Additionally, study findings highlight VR’s potential as a useful, non-invasive pain management tool, capable of inducing significant reductions in perceived pain severity among cancer patients. The model’s high accuracy and the significant changes in fNIRS connectivity patterns suggest that VR affects specific neural circuits associated with pain perception. This has important implications for developing non-pharmacological pain management strategies and contributes to the broader field of neuro-modulatory therapies.
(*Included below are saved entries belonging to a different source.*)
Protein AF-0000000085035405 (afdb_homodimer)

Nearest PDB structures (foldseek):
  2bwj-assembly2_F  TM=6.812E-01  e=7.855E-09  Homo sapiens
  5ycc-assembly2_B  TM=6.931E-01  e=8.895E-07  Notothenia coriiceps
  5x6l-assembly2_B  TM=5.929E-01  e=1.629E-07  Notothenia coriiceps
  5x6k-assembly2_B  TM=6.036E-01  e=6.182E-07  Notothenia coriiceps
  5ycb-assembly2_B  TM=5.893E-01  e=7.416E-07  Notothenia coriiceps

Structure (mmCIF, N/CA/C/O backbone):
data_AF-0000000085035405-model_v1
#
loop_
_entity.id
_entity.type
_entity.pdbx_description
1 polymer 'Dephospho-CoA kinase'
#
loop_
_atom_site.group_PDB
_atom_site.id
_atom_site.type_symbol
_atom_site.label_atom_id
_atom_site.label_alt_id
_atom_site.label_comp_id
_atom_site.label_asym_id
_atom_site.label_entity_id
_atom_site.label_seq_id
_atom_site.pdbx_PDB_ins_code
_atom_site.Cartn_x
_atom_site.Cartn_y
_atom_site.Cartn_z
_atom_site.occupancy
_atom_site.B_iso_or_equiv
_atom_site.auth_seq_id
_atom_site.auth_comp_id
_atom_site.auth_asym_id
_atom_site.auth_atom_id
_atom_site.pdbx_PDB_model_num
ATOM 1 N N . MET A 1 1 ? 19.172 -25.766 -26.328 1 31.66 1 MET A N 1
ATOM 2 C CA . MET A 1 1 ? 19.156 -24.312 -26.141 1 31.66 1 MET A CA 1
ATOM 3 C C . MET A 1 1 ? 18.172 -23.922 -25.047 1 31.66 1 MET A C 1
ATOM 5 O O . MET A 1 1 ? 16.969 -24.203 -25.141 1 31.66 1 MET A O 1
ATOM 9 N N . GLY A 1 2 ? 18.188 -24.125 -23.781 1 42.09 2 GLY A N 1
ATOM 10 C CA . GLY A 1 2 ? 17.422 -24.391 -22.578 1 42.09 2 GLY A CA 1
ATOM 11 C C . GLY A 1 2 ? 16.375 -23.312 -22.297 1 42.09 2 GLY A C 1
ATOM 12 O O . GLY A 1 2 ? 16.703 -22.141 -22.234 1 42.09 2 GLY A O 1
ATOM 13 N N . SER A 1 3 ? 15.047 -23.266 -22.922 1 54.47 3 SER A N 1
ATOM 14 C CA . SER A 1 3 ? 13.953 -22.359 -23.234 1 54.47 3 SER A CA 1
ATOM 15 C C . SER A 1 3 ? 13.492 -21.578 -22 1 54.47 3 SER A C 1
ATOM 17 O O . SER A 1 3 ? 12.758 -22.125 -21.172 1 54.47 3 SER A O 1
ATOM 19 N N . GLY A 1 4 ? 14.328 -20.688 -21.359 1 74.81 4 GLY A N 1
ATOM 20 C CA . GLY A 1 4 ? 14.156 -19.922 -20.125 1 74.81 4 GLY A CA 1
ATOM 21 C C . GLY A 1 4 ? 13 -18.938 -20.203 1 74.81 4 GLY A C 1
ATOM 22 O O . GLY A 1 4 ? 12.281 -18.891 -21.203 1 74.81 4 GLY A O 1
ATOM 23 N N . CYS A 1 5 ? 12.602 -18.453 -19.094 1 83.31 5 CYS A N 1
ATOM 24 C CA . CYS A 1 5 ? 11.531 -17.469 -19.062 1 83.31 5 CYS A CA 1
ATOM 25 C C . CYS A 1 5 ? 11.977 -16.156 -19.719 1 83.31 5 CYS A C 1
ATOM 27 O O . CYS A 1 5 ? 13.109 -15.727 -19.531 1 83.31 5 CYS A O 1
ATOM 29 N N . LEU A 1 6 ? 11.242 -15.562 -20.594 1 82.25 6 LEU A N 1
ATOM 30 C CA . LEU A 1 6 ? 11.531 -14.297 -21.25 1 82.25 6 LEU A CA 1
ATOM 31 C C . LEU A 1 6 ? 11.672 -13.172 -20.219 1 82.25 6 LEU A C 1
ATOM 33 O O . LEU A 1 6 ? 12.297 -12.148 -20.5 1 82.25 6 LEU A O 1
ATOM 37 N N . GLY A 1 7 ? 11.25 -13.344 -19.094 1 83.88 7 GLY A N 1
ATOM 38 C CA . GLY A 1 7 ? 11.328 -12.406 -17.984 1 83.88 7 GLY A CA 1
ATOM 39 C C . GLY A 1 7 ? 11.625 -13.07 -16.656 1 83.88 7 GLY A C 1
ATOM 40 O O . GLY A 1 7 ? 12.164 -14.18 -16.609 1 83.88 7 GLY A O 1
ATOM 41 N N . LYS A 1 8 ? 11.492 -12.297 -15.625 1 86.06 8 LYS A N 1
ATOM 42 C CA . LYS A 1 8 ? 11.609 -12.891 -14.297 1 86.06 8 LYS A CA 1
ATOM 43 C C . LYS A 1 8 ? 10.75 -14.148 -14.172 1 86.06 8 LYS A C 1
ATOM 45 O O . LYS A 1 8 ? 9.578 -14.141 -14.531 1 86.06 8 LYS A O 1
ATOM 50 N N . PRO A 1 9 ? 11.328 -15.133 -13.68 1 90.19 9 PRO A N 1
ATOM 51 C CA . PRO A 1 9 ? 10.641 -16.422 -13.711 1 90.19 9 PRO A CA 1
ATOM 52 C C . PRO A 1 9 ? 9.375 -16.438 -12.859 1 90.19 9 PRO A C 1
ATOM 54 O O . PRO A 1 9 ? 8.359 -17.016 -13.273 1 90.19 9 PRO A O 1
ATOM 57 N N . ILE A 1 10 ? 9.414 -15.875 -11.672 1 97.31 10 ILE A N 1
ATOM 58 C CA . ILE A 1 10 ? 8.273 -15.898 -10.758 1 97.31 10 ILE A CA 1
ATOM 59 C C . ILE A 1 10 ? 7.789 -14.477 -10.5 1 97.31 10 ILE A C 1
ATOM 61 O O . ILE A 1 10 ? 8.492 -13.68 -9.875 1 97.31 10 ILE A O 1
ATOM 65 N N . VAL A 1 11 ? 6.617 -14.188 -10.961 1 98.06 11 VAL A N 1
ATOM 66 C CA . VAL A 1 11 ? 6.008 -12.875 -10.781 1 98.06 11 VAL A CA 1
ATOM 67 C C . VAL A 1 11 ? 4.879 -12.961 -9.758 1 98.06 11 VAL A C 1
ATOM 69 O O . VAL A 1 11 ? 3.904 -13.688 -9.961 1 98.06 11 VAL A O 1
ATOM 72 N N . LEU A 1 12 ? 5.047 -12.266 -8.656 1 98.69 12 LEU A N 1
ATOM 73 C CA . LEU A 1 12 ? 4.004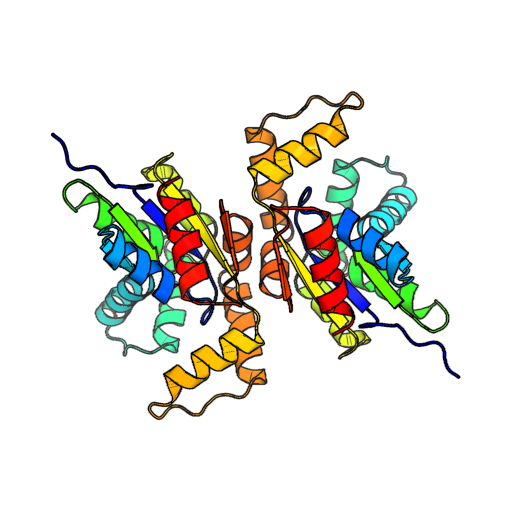 -12.172 -7.641 1 98.69 12 LEU A CA 1
ATOM 74 C C . LEU A 1 12 ? 3.17 -10.906 -7.828 1 98.69 12 LEU A C 1
ATOM 76 O O . LEU A 1 12 ? 3.717 -9.812 -7.945 1 98.69 12 LEU A O 1
ATOM 80 N N . ILE A 1 13 ? 1.859 -11.094 -7.863 1 98.62 13 ILE A N 1
ATOM 81 C CA . ILE A 1 13 ? 0.967 -9.953 -8.055 1 98.62 13 ILE A CA 1
ATOM 82 C C . ILE A 1 13 ? 0.191 -9.688 -6.766 1 98.62 13 ILE A C 1
ATOM 84 O O . ILE A 1 13 ? -0.453 -10.586 -6.223 1 98.62 13 ILE A O 1
ATOM 88 N N . VAL A 1 14 ? 0.304 -8.477 -6.289 1 98.19 14 VAL A N 1
ATOM 89 C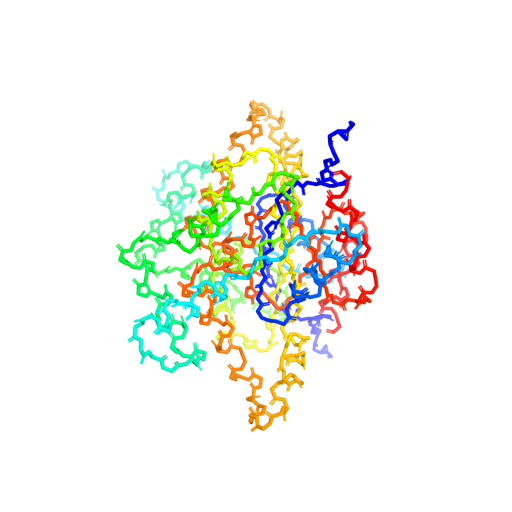 CA . VAL A 1 14 ? -0.446 -8 -5.129 1 98.19 14 VAL A CA 1
ATOM 90 C C . VAL A 1 14 ? -1.399 -6.887 -5.551 1 98.19 14 VAL A C 1
ATOM 92 O O . VAL A 1 14 ? -1.029 -6.008 -6.332 1 98.19 14 VAL A O 1
ATOM 95 N N . GLY A 1 15 ? -2.559 -6.926 -5.078 1 97.56 15 GLY A N 1
ATOM 96 C CA . GLY A 1 15 ? -3.555 -5.902 -5.359 1 97.56 15 GLY A CA 1
ATOM 97 C C . GLY A 1 15 ? -4.914 -6.219 -4.762 1 97.56 15 GLY A C 1
ATOM 98 O O . GLY A 1 15 ? -5.219 -7.379 -4.473 1 97.56 15 GLY A O 1
ATOM 99 N N . LEU A 1 16 ? -5.703 -5.219 -4.602 1 96.31 16 LEU A N 1
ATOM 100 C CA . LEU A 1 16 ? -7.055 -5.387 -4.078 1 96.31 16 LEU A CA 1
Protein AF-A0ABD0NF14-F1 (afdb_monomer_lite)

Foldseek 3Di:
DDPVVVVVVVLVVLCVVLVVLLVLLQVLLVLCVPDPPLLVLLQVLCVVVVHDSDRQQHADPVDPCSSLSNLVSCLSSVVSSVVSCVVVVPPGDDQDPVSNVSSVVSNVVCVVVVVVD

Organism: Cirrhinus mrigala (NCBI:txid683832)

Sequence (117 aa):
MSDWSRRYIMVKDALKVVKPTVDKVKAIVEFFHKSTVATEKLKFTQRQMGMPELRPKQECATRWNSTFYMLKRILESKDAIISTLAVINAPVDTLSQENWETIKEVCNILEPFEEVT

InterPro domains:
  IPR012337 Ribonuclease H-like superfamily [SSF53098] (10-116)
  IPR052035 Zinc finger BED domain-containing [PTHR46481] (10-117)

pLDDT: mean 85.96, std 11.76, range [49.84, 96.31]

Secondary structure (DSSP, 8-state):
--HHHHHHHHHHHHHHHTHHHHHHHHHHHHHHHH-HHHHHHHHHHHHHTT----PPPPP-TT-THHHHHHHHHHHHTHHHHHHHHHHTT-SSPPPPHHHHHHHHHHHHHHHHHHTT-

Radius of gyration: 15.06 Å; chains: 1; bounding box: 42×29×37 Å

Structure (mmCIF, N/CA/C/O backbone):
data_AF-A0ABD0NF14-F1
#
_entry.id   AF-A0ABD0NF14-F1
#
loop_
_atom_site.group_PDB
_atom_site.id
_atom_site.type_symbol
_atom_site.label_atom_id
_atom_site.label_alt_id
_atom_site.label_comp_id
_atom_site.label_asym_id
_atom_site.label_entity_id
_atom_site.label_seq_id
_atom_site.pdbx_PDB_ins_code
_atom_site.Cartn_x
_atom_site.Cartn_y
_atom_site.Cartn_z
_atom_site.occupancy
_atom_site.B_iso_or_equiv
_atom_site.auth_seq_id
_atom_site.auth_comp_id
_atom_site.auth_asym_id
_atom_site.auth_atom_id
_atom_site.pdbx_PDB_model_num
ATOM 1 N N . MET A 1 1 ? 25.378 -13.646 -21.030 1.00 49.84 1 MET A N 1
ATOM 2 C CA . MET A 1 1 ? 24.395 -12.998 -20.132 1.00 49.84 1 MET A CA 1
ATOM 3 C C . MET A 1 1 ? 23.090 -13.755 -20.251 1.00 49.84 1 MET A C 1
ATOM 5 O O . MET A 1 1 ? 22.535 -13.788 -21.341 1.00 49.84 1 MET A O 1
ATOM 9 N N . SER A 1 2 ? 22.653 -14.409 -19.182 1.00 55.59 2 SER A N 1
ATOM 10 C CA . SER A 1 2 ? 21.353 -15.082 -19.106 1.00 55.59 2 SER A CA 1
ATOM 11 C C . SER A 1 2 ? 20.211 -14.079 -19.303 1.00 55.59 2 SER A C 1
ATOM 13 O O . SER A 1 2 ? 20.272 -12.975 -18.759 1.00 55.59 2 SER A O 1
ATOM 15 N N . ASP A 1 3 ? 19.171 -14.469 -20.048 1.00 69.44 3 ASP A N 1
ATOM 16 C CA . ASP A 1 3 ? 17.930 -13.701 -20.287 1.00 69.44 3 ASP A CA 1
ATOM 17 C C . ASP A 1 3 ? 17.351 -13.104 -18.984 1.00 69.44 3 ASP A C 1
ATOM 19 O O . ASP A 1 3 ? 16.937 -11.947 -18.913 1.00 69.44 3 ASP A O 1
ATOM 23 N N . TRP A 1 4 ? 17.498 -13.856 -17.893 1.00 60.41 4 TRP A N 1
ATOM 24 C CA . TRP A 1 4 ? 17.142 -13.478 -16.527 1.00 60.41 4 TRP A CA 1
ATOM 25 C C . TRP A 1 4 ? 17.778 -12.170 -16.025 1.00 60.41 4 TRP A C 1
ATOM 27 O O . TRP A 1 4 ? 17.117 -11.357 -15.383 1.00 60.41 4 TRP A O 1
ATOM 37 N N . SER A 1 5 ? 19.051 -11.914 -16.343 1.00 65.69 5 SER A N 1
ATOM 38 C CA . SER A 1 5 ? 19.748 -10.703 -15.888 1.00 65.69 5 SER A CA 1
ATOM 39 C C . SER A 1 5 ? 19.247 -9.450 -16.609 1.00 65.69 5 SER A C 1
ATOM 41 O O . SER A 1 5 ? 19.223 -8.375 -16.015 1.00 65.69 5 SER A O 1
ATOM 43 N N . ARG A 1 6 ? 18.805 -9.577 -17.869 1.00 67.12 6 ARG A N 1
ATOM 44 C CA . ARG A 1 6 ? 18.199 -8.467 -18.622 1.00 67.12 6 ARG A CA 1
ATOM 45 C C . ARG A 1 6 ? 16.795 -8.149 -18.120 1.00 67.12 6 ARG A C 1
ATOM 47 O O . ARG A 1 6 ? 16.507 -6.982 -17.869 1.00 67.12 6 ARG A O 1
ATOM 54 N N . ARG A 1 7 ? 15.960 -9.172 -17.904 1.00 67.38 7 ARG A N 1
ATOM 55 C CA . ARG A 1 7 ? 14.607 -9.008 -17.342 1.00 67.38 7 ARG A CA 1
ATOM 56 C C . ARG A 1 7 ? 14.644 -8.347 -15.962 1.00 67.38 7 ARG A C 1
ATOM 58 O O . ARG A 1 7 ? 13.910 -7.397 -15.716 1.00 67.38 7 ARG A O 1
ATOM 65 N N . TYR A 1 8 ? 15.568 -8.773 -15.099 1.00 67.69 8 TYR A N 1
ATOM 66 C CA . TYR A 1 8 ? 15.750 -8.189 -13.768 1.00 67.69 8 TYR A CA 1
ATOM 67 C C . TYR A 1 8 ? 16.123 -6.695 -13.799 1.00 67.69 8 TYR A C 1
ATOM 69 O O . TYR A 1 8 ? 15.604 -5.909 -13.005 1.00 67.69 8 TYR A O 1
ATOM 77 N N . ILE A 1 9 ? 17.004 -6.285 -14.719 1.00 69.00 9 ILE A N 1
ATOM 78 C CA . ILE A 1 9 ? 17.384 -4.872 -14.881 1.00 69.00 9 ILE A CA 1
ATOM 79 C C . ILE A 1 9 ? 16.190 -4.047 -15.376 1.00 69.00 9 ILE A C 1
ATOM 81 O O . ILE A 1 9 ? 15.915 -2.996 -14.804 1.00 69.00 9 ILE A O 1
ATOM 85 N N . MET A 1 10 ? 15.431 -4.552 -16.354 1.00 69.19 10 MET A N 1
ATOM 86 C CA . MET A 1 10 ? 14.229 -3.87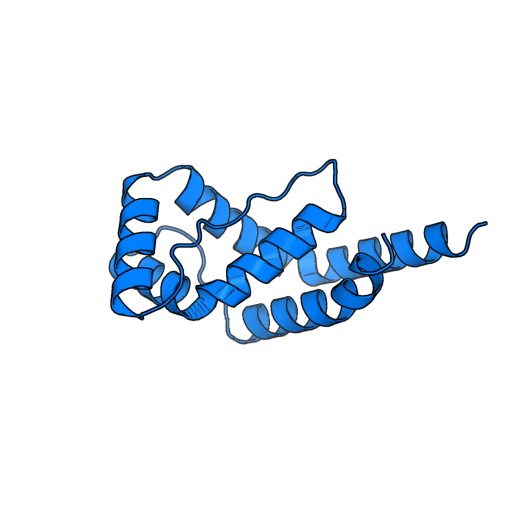5 -16.859 1.00 69.19 10 MET A CA 1
ATOM 87 C C . MET A 1 10 ? 13.180 -3.664 -15.765 1.00 69.19 10 MET A C 1
ATOM 89 O O . MET A 1 10 ? 12.643 -2.568 -15.634 1.00 69.19 10 MET A O 1
ATOM 93 N N . VAL A 1 11 ? 12.938 -4.681 -14.933 1.00 71.00 11 VAL A N 1
ATOM 94 C CA . VAL A 1 11 ? 12.033 -4.579 -13.778 1.00 71.00 11 VAL A CA 1
ATOM 95 C C . VAL A 1 11 ? 12.525 -3.523 -12.788 1.00 71.00 11 VAL A C 1
ATOM 97 O O . VAL A 1 11 ? 11.745 -2.686 -12.334 1.00 71.00 11 VAL A O 1
ATOM 100 N N . LYS A 1 12 ? 13.824 -3.509 -12.471 1.00 70.25 12 LYS A N 1
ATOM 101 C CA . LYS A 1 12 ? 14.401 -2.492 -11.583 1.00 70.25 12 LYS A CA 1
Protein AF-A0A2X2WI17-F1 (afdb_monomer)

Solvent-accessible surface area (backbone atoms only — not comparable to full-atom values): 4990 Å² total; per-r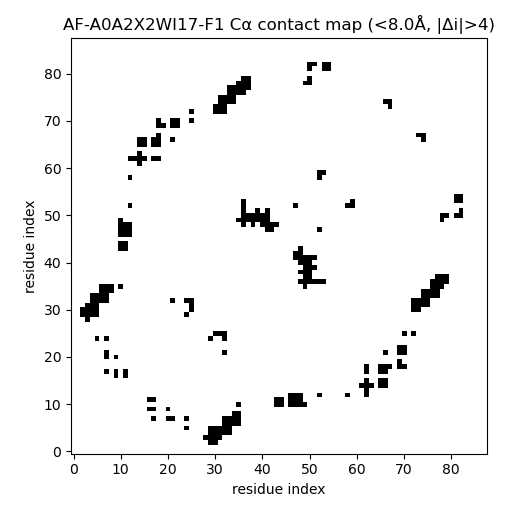esidue (Å²): 133,82,82,38,72,36,68,54,76,70,38,57,77,47,32,65,66,47,17,52,51,49,38,57,38,41,78,72,58,29,61,33,44,39,41,62,34,45,44,83,54,58,54,37,95,88,31,53,9,18,20,57,42,65,77,38,61,69,59,49,49,48,31,51,51,40,34,56,74,52,44,95,51,59,74,46,78,45,67,55,101,53,67,64,83,79,76,130

Nearest PDB structures (foldseek):
  6ei9-assembly2_B  TM=9.517E-01  e=2.505E-11  Escherichia coli
  3b0u-assembly2_Y  TM=9.430E-01  e=6.369E-06  Thermus thermophilus HB8
  3b0p-assembly1_A  TM=8.717E-01  e=1.235E-05  Thermus thermophilus HB8
  4bfa-assembly1_A  TM=9.202E-01  e=9.898E-03  Escherichia coli K-12
  7vkz-assembly1_A  TM=4.617E-01  e=1.976E+00  Ignavibacterium album JCM 16511

Foldseek 3Di:
DDQAEDELPCQALDLQVLLVSLLVSVVVPHQEYEYAQADLPCDDPNHGGHLSCQVPVVSVVSNVVSNPVNDPHHYHYDHDPHSDPDDD

Structure (mmCIF, N/CA/C/O backbone):
data_AF-A0A2X2WI17-F1
#
_entry.id   AF-A0A2X2WI17-F1
#
loop_
_atom_site.group_PDB
_atom_site.id
_atom_site.type_symbol
_atom_site.label_atom_id
_atom_site.label_alt_id
_atom_site.label_comp_id
_atom_site.label_asym_id
_atom_site.label_entity_id
_atom_site.label_seq_id
_atom_site.pdbx_PDB_ins_code
_atom_site.Cartn_x
_atom_site.Cartn_y
_atom_site.Cartn_z
_atom_site.occupancy
_atom_site.B_iso_or_equiv
_atom_site.auth_seq_id
_atom_site.auth_comp_id
_atom_site.auth_asym_id
_atom_site.auth_atom_id
_atom_site.pdbx_PDB_model_num
ATOM 1 N N . MET A 1 1 ? -24.363 12.535 2.582 1.00 37.38 1 MET A N 1
ATOM 2 C CA . MET A 1 1 ? -23.416 11.748 3.395 1.00 37.38 1 MET A CA 1
ATOM 3 C C . MET A 1 1 ? -22.213 11.482 2.500 1.00 37.38 1 MET A C 1
ATOM 5 O O . MET A 1 1 ? -22.307 10.627 1.630 1.00 37.38 1 MET A O 1
ATOM 9 N N . SER A 1 2 ? -21.188 12.342 2.528 1.00 39.91 2 SER A N 1
ATOM 10 C CA . SER A 1 2 ? -20.061 12.204 1.595 1.00 39.91 2 SER A CA 1
ATOM 11 C C . SER A 1 2 ? -19.274 10.954 1.964 1.00 39.91 2 SER A C 1
ATOM 13 O O . SER A 1 2 ? -18.794 10.863 3.091 1.00 39.91 2 SER A O 1
ATOM 15 N N . GLN A 1 3 ? -19.139 10.012 1.035 1.00 43.81 3 GLN A N 1
ATOM 16 C CA . GLN A 1 3 ? -18.194 8.918 1.205 1.00 43.81 3 GLN A CA 1
ATOM 17 C C . GLN A 1 3 ? -16.792 9.522 1.292 1.00 43.81 3 GLN A C 1
ATOM 19 O O . GLN A 1 3 ? -16.313 10.130 0.333 1.00 43.81 3 GLN A O 1
ATOM 24 N N . ALA A 1 4 ? -16.165 9.441 2.462 1.00 48.69 4 ALA A N 1
ATOM 25 C CA . ALA A 1 4 ? -14.799 9.901 2.642 1.00 48.69 4 ALA A CA 1
ATOM 26 C C . ALA A 1 4 ? -13.866 8.879 1.979 1.00 48.69 4 ALA A C 1
ATOM 28 O O . ALA A 1 4 ? -13.565 7.824 2.535 1.00 48.69 4 ALA A O 1
ATOM 29 N N . PHE A 1 5 ? -13.454 9.181 0.749 1.00 53.88 5 PHE A N 1
ATOM 30 C CA . PHE A 1 5 ? -12.399 8.458 0.047 1.00 53.88 5 PHE A CA 1
ATOM 31 C C . PHE A 1 5 ? -11.055 9.049 0.452 1.00 53.88 5 PHE A C 1
ATOM 33 O O . PHE A 1 5 ? -10.694 10.144 0.011 1.00 53.88 5 PHE A O 1
ATOM 40 N N . ALA A 1 6 ? -10.294 8.320 1.262 1.00 55.44 6 ALA A N 1
ATOM 41 C CA . ALA A 1 6 ? -8.920 8.697 1.534 1.00 55.44 6 ALA A CA 1
ATOM 42 C C . ALA A 1 6 ? -7.994 8.043 0.512 1.00 55.44 6 ALA A C 1
ATOM 44 O O . ALA A 1 6 ? -7.880 6.821 0.405 1.00 55.44 6 ALA A O 1
ATOM 45 N N . ARG A 1 7 ? -7.297 8.886 -0.252 1.00 54.53 7 ARG A N 1
ATOM 46 C CA . ARG A 1 7 ? -6.160 8.446 -1.057 1.00 54.53 7 ARG A CA 1
ATOM 47 C C . ARG A 1 7 ? -4.945 8.408 -0.159 1.00 54.53 7 ARG A C 1
ATOM 49 O O . ARG A 1 7 ? -4.432 9.463 0.219 1.00 54.53 7 ARG A O 1
ATOM 56 N N . CYS A 1 8 ? -4.454 7.208 0.107 1.00 48.34 8 CYS A N 1
ATOM 57 C CA . CYS A 1 8 ? -3.187 7.025 0.785 1.00 48.34 8 CYS A CA 1
ATOM 58 C C . CYS A 1 8 ? -2.068 7.501 -0.158 1.00 48.34 8 CYS A C 1
ATOM 60 O O . CYS A 1 8 ? -1.584 6.768 -1.018 1.00 48.34 8 CYS A O 1
ATOM 62 N N . LYS A 1 9 ? -1.712 8.790 -0.068 1.00 49.44 9 LYS A N 1
ATOM 63 C CA . LYS A 1 9 ? -0.612 9.412 -0.826 1.00 49.44 9 LYS A CA 1
ATOM 64 C C . LYS A 1 9 ? 0.761 9.117 -0.210 1.00 49.44 9 LYS A C 1
ATOM 66 O O . LYS A 1 9 ? 1.738 9.763 -0.591 1.00 49.44 9 LYS A O 1
ATOM 71 N N . SER A 1 10 ? 0.874 8.150 0.701 1.00 50.28 10 SER A N 1
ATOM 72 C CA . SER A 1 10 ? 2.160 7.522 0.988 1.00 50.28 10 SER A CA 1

Future research could focus on refining the functional connectivity features identified, potentially leading to tailored VR interventions based on individual brain’s functional connectivity profiles.

Moreover, exploring the underlying mechanisms of VR’s impact on functional connectivity could offer new knowledge about the neural mechanisms of pain perception, potentially leading to breakthroughs in pain management for clinical populations.

Limitations of the study

The study’s results, while promising, may have limited generalizability due to reliance on patients from a single pain clinic. Broader studies with diverse cohorts and various VR programs, and examinations of VR’s long-term effects on brain connectivity, are needed for a more comprehensive investigation. We acknowledge that the study is limited due to the absence of a control or sham procedure. Consideration of the placebo effect would be useful in VR treatment studies to assess the effect of VR interventions more accurately; while the present study did not address this, a placebo effect should be considered in future research. We acknowledge that this study is limited by the fact that fNIRS primarily measures activity in surface regions of the brain, whereas key regions involved in pain perception, such as the cingulate cortex, insula, and parietal operculum, are located deeper within the hemisphere. We acknowledge that the groups in this study were not matched for age, sex, or BMI. Additionally, we did not account for the education level factor.

Future studies should aim for models specific to each pain type (cancer-related or treatment-related), which may enhance understanding of how pain is processed and the prediction accuracy in cancer patients. Studies could also examine the long-term effects of VR on functional connectivity to determine whether repeated sessions produce cumulative benefits for pain relief.

Conclusion

The developed pain severity classification model, developed in this study, shows promise for potential applications of fNIRS and machine learning in clinical pain management, where reliable, automated pain assessment can support more personalized and efficient care strategies.

Our study demonstrates the effect of VR in reducing perceived pain severity among cancer patients, highlighting VR’s potential as a non-invasive tool and non-pharmacological method for pain management. The significant changes in functional connectivity observed after VR intervention suggest that VR may influence pain perception through modulation of pain-related neural circuits.